MATERIALS AND METHODS. Our database identified 41 patients with symptomatic fractures more than 1 year old. These patients were categorized into subgroups determined by fracture age: 12 months 1 day–24 months (n = 16) or more than 24 months 1 day (n = 25). Changes in pain and mobility for the study group were compared with those in 49 patients with fractures less than 1 year old.

RESULTS. Thirty-three (80%) of the 41 patients in the study group had improvement in pain—seven (17%) had complete and 26 (63%) had partial relief. Forty-five (92%) of the 49 control group patients had improvement in pain—24 (49%) had complete and 21 (43%) had partial relief. The number of patients achieving partial or complete relief of pain was not statistically different between groups (p > 0.05), although complete relief was significantly more frequent in the control group (p = 0.002).

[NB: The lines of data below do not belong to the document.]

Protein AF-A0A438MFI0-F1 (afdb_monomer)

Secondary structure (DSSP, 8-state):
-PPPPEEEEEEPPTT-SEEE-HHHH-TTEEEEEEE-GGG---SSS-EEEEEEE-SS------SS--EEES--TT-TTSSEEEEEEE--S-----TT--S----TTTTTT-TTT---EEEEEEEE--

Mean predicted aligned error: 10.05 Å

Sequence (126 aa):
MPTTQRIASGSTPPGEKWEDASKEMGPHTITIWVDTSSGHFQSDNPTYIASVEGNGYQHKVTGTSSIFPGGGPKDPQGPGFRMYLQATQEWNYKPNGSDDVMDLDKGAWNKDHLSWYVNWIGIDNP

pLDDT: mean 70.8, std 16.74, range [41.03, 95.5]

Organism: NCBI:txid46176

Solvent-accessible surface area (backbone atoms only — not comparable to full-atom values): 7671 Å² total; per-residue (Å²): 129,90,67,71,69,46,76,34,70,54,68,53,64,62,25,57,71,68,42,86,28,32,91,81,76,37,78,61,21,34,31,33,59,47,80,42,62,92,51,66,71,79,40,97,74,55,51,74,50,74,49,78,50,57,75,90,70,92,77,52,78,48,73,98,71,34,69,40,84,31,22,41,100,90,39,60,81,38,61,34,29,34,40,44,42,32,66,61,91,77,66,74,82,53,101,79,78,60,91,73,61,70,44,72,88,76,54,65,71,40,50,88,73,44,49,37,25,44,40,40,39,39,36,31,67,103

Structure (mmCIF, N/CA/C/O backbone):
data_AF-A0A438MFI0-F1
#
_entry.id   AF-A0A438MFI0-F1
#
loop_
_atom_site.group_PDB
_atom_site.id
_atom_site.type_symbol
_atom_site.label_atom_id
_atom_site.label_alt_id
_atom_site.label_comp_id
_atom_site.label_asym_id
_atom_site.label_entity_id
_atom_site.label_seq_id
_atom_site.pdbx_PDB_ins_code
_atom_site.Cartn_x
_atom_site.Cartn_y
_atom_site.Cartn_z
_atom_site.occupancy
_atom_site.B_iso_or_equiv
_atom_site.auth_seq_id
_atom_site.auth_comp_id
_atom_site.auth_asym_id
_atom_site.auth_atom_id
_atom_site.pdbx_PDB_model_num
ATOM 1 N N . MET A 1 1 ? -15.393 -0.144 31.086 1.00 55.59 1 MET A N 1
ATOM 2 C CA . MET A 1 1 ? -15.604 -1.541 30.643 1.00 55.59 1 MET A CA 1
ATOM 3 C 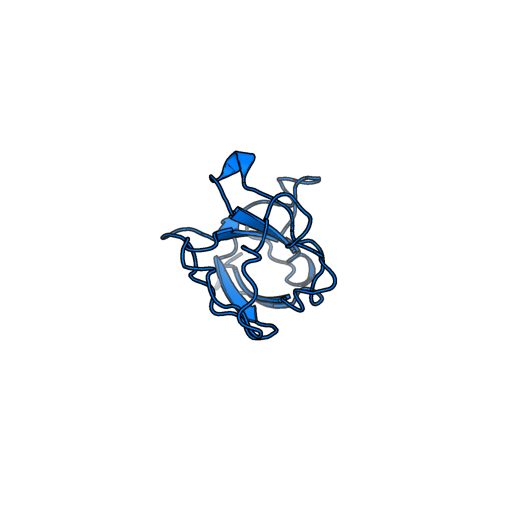C . MET A 1 1 ? -14.393 -1.955 29.821 1.00 55.59 1 MET A C 1
ATOM 5 O O . MET A 1 1 ? -13.804 -1.053 29.236 1.00 55.59 1 MET A O 1
ATOM 9 N N . PRO A 1 2 ? -13.976 -3.232 29.799 1.00 55.00 2 PRO A N 1
ATOM 10 C CA . PRO A 1 2 ? -12.908 -3.668 28.904 1.00 55.00 2 PRO A CA 1
ATOM 11 C C . PRO A 1 2 ? -13.367 -3.431 27.464 1.00 55.00 2 PRO A C 1
ATOM 13 O O . PRO A 1 2 ? -14.431 -3.915 27.080 1.00 55.00 2 PRO A O 1
ATOM 16 N N . THR A 1 3 ? -12.614 -2.657 26.694 1.00 69.25 3 THR A N 1
ATOM 17 C CA . THR A 1 3 ? -12.823 -2.546 25.253 1.00 69.25 3 THR A CA 1
ATOM 18 C C . THR A 1 3 ? -12.169 -3.754 24.597 1.00 69.25 3 THR A C 1
ATOM 20 O O . THR A 1 3 ? -10.996 -4.053 24.824 1.00 69.25 3 THR A O 1
ATOM 23 N N . THR A 1 4 ? -12.957 -4.531 23.857 1.00 81.69 4 THR A N 1
ATOM 24 C CA . THR A 1 4 ? -12.436 -5.664 23.092 1.00 81.69 4 THR A CA 1
ATOM 25 C C . THR A 1 4 ? -11.742 -5.113 21.856 1.00 81.69 4 THR A C 1
ATOM 27 O O . THR A 1 4 ? -12.394 -4.502 21.011 1.00 81.69 4 THR A O 1
ATOM 30 N N . GLN A 1 5 ? -10.431 -5.332 21.766 1.00 86.81 5 GLN A N 1
ATOM 31 C CA . GLN A 1 5 ? -9.656 -5.063 20.559 1.00 86.81 5 GLN A CA 1
ATOM 32 C C . GLN A 1 5 ? -10.283 -5.801 19.371 1.00 86.81 5 GLN A C 1
ATOM 34 O O . GLN A 1 5 ? -10.603 -6.989 19.487 1.00 86.81 5 GLN A O 1
ATOM 39 N N . ARG A 1 6 ? -10.450 -5.121 18.234 1.00 88.88 6 ARG A N 1
ATOM 40 C CA . ARG A 1 6 ? -10.892 -5.768 16.994 1.00 88.88 6 ARG A CA 1
ATOM 41 C C . ARG A 1 6 ? -9.707 -5.975 16.078 1.00 88.88 6 ARG A C 1
ATOM 43 O O . ARG A 1 6 ? -8.834 -5.119 15.971 1.00 88.88 6 ARG A O 1
ATOM 50 N N . ILE A 1 7 ? -9.697 -7.126 15.420 1.00 92.88 7 ILE A N 1
ATOM 51 C CA . ILE A 1 7 ? -8.664 -7.517 14.469 1.00 92.88 7 ILE A CA 1
ATOM 52 C C . ILE A 1 7 ? -9.378 -8.028 13.223 1.00 92.88 7 ILE A C 1
ATOM 54 O O . ILE A 1 7 ? -10.243 -8.898 13.324 1.00 92.88 7 ILE A O 1
ATOM 58 N N . ALA A 1 8 ? -9.013 -7.497 12.062 1.00 94.69 8 ALA A N 1
ATOM 59 C CA . ALA A 1 8 ? -9.494 -7.973 10.771 1.00 94.69 8 ALA A CA 1
ATOM 60 C C . ALA A 1 8 ? -8.345 -8.035 9.766 1.00 94.69 8 ALA A C 1
ATOM 62 O O . ALA A 1 8 ? -7.287 -7.441 9.974 1.00 94.69 8 ALA A O 1
ATOM 63 N N . SER A 1 9 ? -8.550 -8.759 8.673 1.00 95.50 9 SER A N 1
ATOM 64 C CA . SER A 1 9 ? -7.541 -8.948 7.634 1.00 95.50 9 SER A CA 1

Twenty patients (49%) in the study group versus 34 patients (69%) in the control group had improved mobility after vertebroplasty (p = 0.047). Patients with fractures 12 months 1 day–24 months old had improvement in mobility similar to that in patients in the control group (p = 0.962). Fractures more than 24 months 1 day old were associated with significantly less improvement in mobility (p = 0.006).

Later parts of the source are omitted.